━━━━━ PROVIDED DATA ━━━━━

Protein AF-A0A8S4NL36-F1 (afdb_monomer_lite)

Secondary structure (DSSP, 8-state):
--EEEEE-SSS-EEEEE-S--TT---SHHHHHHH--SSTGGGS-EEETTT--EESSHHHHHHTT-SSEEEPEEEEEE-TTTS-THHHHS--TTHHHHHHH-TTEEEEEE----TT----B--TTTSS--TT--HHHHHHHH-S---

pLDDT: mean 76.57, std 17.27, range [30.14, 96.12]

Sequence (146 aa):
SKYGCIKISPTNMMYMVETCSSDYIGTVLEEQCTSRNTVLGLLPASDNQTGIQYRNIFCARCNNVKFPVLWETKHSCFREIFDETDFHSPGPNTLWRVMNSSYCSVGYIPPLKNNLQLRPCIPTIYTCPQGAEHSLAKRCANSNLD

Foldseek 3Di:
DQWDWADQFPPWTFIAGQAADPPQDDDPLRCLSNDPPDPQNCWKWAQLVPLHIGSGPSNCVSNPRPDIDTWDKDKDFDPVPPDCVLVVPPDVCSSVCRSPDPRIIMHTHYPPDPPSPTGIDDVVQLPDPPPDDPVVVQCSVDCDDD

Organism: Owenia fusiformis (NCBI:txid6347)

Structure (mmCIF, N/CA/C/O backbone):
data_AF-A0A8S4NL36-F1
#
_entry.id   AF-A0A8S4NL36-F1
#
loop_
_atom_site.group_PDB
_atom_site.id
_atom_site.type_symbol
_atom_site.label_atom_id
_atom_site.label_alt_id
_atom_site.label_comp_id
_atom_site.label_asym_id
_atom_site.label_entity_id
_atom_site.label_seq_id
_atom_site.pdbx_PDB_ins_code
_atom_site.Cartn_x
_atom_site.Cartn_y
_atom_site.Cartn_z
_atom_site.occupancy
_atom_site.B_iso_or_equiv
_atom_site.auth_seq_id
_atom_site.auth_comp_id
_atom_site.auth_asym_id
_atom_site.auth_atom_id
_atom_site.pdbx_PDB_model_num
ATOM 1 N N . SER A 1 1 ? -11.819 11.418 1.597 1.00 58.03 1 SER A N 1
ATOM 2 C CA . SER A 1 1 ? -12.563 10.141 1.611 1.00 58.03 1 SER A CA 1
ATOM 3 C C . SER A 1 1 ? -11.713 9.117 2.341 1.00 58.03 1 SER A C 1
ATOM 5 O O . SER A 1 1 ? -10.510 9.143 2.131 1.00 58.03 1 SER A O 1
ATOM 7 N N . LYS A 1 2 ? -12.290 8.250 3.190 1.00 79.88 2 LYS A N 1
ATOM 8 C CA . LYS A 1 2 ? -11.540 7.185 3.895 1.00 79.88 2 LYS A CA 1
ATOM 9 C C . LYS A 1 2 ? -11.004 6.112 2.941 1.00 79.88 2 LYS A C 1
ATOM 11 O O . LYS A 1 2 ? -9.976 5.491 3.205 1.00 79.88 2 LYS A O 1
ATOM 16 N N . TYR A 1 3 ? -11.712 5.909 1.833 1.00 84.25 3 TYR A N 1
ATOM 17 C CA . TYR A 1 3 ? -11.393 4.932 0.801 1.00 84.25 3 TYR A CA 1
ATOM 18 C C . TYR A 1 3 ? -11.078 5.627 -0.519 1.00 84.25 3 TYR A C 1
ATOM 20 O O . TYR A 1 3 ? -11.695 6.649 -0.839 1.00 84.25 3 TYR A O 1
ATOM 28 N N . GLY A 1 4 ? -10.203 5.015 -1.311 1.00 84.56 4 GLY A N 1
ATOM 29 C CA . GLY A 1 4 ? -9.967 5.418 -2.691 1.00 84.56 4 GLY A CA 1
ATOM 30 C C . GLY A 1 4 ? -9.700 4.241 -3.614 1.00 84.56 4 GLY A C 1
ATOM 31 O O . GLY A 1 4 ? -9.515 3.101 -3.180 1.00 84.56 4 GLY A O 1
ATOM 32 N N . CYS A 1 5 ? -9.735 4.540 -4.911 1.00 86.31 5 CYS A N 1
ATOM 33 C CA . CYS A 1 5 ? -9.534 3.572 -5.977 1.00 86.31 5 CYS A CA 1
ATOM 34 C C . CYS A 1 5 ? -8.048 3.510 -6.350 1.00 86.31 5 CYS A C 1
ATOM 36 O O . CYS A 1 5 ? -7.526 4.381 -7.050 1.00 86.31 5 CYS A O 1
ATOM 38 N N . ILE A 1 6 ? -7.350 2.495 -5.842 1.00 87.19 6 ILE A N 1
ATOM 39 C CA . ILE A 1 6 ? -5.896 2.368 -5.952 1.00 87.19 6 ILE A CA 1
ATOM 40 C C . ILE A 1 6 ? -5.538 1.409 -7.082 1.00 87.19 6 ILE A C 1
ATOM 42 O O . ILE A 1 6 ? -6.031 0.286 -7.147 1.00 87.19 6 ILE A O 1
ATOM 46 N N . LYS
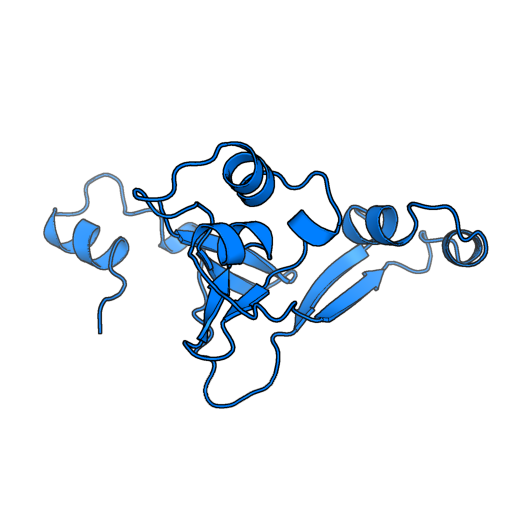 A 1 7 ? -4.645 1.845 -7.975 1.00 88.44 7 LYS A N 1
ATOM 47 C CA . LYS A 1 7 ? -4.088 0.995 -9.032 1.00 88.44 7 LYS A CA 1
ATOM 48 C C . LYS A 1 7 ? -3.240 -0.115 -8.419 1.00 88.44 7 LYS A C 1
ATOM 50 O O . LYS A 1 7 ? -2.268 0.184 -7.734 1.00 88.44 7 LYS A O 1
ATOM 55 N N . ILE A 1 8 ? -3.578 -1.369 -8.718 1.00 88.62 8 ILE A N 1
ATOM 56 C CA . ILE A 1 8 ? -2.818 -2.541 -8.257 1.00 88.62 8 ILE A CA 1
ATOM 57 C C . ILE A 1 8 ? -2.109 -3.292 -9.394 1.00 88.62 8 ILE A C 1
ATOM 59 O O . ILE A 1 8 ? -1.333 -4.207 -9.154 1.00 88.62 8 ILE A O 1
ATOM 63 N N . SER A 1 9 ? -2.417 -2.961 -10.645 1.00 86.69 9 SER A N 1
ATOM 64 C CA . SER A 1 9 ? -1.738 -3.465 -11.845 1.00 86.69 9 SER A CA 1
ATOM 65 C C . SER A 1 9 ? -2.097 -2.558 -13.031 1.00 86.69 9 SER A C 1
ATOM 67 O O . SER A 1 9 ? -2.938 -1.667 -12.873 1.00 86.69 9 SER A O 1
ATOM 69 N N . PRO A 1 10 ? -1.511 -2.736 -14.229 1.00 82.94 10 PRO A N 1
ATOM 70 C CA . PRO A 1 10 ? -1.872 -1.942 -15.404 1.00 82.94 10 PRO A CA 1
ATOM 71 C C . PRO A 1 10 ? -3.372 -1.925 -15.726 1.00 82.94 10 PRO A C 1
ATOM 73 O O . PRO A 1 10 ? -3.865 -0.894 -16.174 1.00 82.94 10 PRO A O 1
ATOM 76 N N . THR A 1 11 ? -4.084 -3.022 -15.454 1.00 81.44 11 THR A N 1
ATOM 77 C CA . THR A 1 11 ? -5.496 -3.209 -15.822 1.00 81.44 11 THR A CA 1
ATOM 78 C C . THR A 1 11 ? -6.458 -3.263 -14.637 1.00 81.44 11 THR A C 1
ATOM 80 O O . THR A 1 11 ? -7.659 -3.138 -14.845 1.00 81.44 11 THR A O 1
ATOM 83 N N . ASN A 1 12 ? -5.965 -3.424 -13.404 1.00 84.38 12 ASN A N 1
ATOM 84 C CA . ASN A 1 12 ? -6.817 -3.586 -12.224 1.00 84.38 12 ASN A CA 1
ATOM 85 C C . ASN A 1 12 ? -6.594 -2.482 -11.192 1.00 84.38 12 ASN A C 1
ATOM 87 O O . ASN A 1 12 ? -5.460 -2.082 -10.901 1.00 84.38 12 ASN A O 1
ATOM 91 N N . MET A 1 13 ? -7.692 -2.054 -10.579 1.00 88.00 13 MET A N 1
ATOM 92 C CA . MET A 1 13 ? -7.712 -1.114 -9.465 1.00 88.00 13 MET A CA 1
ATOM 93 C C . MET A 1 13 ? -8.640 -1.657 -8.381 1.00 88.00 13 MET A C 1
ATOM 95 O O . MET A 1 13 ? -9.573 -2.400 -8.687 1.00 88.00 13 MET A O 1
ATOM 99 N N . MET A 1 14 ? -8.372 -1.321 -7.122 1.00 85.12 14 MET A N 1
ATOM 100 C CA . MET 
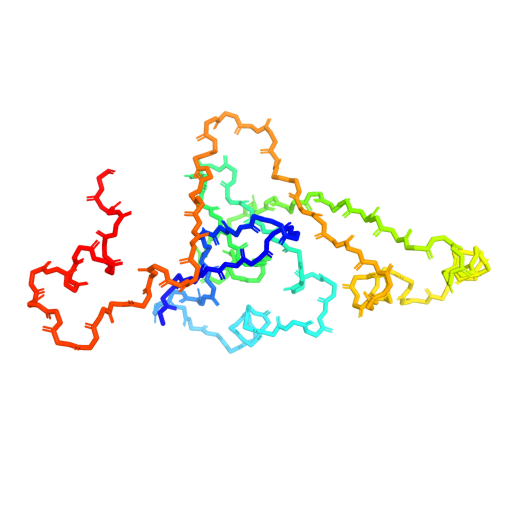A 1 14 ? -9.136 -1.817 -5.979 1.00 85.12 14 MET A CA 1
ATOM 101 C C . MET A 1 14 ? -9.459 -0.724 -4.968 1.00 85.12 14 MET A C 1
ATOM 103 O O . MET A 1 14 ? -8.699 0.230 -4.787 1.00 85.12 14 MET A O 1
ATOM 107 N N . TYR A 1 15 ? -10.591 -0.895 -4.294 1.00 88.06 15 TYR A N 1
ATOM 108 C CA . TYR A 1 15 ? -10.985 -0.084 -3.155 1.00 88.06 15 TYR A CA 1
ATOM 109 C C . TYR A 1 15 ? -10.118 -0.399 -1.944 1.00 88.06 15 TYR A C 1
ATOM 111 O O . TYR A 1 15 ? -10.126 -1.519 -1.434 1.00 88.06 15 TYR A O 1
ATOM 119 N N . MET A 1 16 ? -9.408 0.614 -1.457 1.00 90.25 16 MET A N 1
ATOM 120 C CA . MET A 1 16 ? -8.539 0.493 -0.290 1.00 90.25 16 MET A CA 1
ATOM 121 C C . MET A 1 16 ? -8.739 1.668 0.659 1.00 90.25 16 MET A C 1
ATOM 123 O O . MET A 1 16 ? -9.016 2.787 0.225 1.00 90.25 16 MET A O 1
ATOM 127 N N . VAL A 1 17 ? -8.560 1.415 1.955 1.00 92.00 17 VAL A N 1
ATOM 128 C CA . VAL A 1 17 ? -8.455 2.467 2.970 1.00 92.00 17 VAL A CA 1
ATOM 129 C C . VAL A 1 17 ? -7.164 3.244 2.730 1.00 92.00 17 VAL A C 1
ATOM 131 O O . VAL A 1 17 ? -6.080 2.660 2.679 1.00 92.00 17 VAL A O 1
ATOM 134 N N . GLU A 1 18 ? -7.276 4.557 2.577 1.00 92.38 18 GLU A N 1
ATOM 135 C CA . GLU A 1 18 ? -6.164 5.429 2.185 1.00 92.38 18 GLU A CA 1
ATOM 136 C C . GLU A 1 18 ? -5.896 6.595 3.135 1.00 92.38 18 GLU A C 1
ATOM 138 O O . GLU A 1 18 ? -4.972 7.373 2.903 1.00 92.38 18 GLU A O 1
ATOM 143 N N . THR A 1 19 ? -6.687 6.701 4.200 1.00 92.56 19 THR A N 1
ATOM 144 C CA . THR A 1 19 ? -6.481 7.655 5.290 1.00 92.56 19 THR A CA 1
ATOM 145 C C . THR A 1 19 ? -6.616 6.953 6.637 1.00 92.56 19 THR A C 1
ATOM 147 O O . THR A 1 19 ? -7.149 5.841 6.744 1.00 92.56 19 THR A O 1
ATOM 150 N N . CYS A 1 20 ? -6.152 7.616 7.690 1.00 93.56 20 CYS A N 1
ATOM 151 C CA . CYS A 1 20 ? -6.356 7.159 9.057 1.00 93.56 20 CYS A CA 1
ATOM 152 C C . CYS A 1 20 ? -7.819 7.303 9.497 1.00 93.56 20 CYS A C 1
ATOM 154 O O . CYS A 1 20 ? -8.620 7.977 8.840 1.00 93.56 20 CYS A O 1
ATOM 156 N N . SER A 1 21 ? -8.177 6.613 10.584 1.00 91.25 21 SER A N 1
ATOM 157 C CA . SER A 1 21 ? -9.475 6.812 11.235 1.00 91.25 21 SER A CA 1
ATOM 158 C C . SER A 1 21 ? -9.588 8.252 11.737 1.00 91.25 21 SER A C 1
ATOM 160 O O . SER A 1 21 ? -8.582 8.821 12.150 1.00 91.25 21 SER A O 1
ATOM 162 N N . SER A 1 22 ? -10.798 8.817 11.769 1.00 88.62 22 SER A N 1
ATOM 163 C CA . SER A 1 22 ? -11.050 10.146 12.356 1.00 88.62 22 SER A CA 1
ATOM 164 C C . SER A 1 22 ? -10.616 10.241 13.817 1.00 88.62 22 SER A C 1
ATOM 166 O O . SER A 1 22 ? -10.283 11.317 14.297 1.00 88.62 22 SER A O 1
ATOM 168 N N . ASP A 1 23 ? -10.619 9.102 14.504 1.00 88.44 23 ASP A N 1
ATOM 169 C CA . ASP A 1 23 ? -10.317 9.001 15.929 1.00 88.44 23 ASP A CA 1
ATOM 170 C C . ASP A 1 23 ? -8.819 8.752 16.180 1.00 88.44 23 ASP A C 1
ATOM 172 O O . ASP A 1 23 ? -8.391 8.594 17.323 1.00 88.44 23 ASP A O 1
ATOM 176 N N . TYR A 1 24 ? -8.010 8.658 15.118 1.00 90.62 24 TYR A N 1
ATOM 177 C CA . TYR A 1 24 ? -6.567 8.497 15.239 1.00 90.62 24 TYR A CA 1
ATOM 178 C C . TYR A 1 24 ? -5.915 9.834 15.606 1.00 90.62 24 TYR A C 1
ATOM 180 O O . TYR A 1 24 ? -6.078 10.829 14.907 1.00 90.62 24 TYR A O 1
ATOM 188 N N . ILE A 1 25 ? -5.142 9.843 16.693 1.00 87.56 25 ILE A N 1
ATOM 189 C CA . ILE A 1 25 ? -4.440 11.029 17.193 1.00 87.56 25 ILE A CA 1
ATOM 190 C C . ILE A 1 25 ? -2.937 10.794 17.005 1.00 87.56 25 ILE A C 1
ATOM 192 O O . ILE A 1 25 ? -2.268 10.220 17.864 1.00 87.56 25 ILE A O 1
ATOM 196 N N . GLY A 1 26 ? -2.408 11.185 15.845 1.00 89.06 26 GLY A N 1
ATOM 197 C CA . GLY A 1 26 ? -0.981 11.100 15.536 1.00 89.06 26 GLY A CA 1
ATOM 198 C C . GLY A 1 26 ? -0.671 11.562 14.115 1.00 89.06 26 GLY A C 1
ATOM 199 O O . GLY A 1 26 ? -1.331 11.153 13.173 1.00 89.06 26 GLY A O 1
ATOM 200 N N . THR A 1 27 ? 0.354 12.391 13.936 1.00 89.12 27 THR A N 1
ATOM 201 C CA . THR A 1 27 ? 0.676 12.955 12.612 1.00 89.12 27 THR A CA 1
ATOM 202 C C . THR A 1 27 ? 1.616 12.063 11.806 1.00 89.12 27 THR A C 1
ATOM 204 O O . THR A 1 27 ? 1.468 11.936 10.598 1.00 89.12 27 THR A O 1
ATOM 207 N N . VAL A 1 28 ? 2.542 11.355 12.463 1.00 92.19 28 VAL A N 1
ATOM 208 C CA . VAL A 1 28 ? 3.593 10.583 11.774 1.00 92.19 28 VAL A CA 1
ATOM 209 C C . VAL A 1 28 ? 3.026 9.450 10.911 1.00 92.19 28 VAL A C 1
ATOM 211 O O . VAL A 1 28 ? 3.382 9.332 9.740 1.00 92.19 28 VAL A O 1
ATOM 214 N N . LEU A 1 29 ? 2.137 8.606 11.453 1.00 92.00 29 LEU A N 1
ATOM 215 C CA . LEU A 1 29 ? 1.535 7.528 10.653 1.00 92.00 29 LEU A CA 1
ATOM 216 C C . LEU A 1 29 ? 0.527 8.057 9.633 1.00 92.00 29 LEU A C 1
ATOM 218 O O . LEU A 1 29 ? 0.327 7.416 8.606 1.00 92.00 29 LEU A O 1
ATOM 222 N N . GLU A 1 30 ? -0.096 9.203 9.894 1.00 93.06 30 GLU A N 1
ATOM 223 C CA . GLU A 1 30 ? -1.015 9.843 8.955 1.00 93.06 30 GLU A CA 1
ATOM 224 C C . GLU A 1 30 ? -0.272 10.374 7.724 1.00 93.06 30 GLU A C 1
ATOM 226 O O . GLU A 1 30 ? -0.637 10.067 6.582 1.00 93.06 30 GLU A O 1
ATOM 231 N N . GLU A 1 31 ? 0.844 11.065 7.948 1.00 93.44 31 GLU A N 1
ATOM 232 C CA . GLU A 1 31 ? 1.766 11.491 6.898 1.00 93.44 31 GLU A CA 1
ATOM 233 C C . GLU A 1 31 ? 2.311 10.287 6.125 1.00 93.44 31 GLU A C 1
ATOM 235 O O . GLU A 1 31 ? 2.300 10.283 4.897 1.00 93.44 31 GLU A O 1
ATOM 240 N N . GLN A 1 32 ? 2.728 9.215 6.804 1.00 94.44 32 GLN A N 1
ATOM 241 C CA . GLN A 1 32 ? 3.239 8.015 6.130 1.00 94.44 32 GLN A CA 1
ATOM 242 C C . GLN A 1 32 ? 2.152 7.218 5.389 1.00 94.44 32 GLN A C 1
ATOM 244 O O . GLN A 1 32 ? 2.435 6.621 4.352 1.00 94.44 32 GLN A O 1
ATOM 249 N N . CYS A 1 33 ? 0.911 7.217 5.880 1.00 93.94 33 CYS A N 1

━━━━━

#### WORK ITEM
The reply should hold only the lines of the listing above starting at the line containing "ATOM 135 C CA" and ending at the line containing "ATOM 145 C C", exactly as written.

#### TASK SOLUTION
ATOM 135 C CA . GLU A 1 18 ? -6.164 5.429 2.185 1.00 92.38 18 GLU A CA 1
ATOM 136 C C . GLU A 1 18 ? -5.896 6.595 3.135 1.00 92.38 18 GLU A C 1
ATOM 138 O O . GLU A 1 18 ? -4.972 7.373 2.903 1.00 92.38 18 GLU A O 1
ATOM 143 N N . THR A 1 19 ? -6.687 6.701 4.200 1.00 92.56 19 THR A N 1
ATOM 144 C CA . THR A 1 19 ? -6.481 7.655 5.290 1.00 92.56 19 THR A CA 1
ATOM 145 C C . THR A 1 19 ? -6.616 6.953 6.637 1.00 92.56 19 THR A C 1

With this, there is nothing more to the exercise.